WASHINGTON (CNN) -- U.S. lawmakers were set to hold urgent talks with Treasury and Federal Reserve officials over the weekend to nail down details of a $700 billion economic rescue plan designed to eliminate the "toxic debts" that have pitched Wall Street and global markets into chaos over the past week.
U.S. President George W. Bush says the U.S. is responding to unprecedented challeges.
Stocks rallied around the world as details of the rescue plan emerged with New York's benchmark Dow gaining 7.3 percent since late Thursday, its biggest two-session gain since October 2002. London's FTSE 100 jumped 8.8 percent, Shanghai closed up a record-breaking 9.5 percent and Hong Kong gained 9 percent as investor confidence returned.
Markets had endured massive losses earlier in the week following the collapse of U.S. investment bank Lehman Brothers, a Bank of America buyout of Merrill Lynch and a government bailout of insurer AIG.
Speaking to reporters on Saturday, U.S. President George W. Bush said that the package he is recommending to help strengthen the country's ailing financial sector includes up to up to $700 billion to purchase mortgage-related assets at a discount from banks and mortgage companies who were unable to sell or trade them.
"It is a big package because it's a big problem," hesaid at a joint news conference with Alvaro Uribe, the president of Colombia.
"We moved, we moved hard and I believe this is gonna work," he said. "The American people have got to know that I made this decision along with a lot of experts because it was necessary to protect them."
Bush added, "In the long run, we're going to be fine" and he cautioned against blaming anyone for the mess. "Now is not the time to play the blame game," he said. "From our perspective, it's time to solve the problem and that's what we did."
"The risk of doing nothing far outweighs the risk of the package," he said. "And so I decided to act and act boldly."
Congressional leaders vowed Friday that they were determined to quickly pass a massive plan to stabilize the financial market after hearing a "sobering" assessment from Treasury Secretary Henry Paulson, Federal Reserve Chairman Ben Bernanke and Securities and Exchange Commission Chairman Christopher Cox during a meeting on Thursday night.
"I've never been in a more sobering moment in my 28 years with the language used, careful language used by the financial leaders of this administration, of this country," Chris Dodd, Democratic Senator for Connecticut and chairman of the Senate Banking Committee.
Charles Schumer, Democratic Senator for New York, said he had "gulped" when told what might happen to the economy if Congress failed to act and said lawmakers had agreed to set party differences aside to address the financial crisis.

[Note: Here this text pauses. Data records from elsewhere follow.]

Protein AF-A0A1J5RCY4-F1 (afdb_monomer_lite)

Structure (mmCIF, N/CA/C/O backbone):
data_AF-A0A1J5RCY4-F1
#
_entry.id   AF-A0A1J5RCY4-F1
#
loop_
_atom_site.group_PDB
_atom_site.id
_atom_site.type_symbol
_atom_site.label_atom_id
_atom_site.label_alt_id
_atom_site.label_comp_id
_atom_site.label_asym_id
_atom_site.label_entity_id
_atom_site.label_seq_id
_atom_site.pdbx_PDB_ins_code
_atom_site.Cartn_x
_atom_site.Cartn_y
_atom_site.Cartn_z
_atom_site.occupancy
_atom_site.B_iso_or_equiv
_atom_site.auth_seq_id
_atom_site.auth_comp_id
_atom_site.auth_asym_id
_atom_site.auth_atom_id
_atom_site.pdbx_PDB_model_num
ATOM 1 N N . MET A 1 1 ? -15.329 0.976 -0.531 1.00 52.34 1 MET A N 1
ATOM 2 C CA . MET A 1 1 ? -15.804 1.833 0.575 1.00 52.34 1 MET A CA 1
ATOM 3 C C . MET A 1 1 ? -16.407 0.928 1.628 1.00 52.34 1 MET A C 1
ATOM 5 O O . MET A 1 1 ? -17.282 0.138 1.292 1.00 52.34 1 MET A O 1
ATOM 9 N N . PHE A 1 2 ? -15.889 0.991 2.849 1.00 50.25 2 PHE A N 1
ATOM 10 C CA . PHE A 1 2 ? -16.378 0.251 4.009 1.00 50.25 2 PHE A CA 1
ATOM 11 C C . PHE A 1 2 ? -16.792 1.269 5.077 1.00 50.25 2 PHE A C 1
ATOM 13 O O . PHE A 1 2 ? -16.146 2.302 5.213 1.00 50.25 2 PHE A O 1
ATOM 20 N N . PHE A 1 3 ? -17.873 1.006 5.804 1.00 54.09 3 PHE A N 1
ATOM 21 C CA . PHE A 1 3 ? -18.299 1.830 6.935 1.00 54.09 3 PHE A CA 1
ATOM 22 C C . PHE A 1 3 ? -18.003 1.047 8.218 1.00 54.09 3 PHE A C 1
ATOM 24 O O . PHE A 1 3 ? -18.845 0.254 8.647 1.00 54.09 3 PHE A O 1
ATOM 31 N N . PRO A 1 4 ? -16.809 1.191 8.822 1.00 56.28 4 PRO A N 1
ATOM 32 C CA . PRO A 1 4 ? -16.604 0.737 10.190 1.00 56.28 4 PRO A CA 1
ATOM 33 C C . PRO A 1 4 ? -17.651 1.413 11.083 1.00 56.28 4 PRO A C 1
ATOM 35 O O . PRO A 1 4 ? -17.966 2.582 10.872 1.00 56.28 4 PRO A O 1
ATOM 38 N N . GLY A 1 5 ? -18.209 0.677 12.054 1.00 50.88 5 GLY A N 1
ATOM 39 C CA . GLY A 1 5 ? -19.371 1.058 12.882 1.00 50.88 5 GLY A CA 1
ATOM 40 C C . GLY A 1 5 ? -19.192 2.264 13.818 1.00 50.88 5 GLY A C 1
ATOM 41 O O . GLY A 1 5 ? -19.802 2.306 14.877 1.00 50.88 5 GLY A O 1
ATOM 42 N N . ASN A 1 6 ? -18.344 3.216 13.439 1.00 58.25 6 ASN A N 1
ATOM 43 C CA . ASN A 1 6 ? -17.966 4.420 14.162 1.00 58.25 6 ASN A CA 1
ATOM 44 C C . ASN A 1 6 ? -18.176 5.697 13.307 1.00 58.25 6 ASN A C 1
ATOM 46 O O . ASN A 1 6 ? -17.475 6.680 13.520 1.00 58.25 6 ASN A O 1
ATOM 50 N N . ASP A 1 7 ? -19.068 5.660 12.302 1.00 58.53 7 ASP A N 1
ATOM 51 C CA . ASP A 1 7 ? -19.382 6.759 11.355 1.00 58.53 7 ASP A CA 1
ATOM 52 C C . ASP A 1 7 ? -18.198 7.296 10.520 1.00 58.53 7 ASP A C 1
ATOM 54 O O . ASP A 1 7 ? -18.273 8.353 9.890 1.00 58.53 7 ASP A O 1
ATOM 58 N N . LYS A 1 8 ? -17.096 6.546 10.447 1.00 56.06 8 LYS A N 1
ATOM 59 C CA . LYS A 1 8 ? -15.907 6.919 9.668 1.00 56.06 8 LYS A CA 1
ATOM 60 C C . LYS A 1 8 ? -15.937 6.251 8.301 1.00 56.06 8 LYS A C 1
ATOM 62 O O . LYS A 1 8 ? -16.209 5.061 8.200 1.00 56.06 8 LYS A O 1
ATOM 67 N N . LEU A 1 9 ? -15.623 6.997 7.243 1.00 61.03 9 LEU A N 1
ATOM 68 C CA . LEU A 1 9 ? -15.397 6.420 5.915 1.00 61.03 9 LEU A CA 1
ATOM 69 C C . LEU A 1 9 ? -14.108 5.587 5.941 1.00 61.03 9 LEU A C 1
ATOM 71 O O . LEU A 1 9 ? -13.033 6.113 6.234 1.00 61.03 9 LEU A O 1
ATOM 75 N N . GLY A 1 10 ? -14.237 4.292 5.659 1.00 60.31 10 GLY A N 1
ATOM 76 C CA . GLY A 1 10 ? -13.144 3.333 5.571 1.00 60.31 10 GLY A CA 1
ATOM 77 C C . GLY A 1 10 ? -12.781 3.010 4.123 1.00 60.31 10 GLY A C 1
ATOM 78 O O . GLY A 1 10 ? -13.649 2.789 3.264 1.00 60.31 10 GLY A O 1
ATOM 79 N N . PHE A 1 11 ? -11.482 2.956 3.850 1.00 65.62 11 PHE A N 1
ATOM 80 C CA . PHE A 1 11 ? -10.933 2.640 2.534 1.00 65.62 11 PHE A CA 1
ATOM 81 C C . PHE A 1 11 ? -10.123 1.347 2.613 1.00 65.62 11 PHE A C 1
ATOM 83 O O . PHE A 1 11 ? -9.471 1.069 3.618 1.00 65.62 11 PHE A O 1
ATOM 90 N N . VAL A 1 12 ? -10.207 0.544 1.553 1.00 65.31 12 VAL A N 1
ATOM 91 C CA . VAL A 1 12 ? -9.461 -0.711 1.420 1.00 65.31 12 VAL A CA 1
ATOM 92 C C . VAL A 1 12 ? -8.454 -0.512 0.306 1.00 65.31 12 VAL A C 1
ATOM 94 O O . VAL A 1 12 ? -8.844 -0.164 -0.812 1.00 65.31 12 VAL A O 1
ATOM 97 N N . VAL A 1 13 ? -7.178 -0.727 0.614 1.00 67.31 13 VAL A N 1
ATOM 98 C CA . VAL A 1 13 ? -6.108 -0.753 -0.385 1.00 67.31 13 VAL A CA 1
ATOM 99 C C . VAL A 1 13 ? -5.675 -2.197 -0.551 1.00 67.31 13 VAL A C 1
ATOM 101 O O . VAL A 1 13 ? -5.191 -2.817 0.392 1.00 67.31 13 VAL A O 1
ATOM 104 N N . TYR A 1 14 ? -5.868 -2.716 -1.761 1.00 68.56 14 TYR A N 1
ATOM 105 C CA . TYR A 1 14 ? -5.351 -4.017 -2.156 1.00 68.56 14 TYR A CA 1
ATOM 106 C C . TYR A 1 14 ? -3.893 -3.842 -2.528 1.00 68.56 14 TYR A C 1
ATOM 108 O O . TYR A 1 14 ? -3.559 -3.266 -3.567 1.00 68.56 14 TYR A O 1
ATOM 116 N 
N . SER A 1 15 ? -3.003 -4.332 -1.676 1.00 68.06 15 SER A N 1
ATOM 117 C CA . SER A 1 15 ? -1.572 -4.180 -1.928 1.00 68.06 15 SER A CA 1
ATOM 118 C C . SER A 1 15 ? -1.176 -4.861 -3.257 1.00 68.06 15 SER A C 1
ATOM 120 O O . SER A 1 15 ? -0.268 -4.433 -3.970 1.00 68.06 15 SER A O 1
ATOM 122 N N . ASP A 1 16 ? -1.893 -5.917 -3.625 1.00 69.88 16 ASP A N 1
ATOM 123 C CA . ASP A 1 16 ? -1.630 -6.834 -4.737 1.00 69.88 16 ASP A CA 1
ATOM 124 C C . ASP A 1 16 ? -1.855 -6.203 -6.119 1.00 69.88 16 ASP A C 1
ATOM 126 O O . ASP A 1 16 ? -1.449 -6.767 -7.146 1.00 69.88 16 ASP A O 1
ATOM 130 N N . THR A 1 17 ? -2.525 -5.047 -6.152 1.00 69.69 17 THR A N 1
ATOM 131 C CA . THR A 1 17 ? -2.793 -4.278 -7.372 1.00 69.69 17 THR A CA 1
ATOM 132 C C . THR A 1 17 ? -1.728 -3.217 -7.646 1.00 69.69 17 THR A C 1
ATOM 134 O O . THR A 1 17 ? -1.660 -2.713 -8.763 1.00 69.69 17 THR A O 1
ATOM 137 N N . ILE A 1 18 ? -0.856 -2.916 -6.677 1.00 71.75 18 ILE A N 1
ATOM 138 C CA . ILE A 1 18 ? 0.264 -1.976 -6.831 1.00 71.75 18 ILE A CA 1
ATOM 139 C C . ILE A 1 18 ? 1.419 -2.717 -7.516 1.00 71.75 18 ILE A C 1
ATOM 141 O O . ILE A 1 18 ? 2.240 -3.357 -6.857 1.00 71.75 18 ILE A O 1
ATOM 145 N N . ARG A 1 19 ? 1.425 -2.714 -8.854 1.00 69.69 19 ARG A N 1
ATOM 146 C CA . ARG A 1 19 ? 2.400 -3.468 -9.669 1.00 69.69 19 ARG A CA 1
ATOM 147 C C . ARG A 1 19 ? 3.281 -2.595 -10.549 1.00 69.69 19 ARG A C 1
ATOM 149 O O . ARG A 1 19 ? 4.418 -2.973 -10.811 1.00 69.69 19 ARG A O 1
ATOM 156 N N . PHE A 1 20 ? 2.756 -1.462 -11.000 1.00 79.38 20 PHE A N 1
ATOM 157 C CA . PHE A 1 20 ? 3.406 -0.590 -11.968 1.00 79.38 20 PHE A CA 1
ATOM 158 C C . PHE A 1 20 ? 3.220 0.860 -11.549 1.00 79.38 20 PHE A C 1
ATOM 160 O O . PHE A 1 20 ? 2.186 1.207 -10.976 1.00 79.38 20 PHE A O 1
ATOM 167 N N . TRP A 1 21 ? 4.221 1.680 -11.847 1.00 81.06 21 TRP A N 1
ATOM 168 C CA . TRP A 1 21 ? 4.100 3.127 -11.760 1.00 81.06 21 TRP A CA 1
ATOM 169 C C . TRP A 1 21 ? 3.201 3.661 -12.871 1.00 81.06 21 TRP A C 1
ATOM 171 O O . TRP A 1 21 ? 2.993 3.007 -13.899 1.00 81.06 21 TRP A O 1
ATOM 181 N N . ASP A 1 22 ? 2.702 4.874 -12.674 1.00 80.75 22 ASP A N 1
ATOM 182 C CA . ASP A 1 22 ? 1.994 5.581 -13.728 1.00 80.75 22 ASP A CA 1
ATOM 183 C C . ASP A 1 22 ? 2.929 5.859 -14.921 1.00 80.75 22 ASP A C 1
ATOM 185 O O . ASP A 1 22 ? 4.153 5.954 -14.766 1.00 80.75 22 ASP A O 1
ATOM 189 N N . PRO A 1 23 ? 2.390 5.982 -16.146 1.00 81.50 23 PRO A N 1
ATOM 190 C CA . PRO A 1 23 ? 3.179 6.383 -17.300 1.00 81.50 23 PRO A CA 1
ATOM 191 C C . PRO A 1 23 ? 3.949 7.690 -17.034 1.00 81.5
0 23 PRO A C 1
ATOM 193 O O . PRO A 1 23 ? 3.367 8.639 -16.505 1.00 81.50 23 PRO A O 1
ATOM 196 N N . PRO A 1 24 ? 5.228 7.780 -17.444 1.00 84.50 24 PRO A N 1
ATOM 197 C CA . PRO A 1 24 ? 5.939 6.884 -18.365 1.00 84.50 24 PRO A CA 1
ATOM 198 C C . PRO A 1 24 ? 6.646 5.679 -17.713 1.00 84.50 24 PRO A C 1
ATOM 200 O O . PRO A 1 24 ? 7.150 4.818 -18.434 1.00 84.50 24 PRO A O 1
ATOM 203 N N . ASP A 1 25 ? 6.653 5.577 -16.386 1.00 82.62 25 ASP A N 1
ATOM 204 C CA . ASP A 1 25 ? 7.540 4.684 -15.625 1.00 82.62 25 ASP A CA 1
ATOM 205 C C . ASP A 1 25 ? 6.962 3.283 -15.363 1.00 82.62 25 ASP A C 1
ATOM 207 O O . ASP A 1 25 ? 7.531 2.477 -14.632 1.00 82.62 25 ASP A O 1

"If the American people were a fly on the wall at the meeting, they would have been proud," Schumer said in a statement. "Everyone put aside their partisan differences and agreed to work together to pass something to address the state of the economy." See the historical precedent for federal bailouts »
Details of the Treasury Department plan, which involves allowing a federal trust to buy bad mortgage assets from banks at a discount, were sent to lawmakers on Friday afternoon, according to reports.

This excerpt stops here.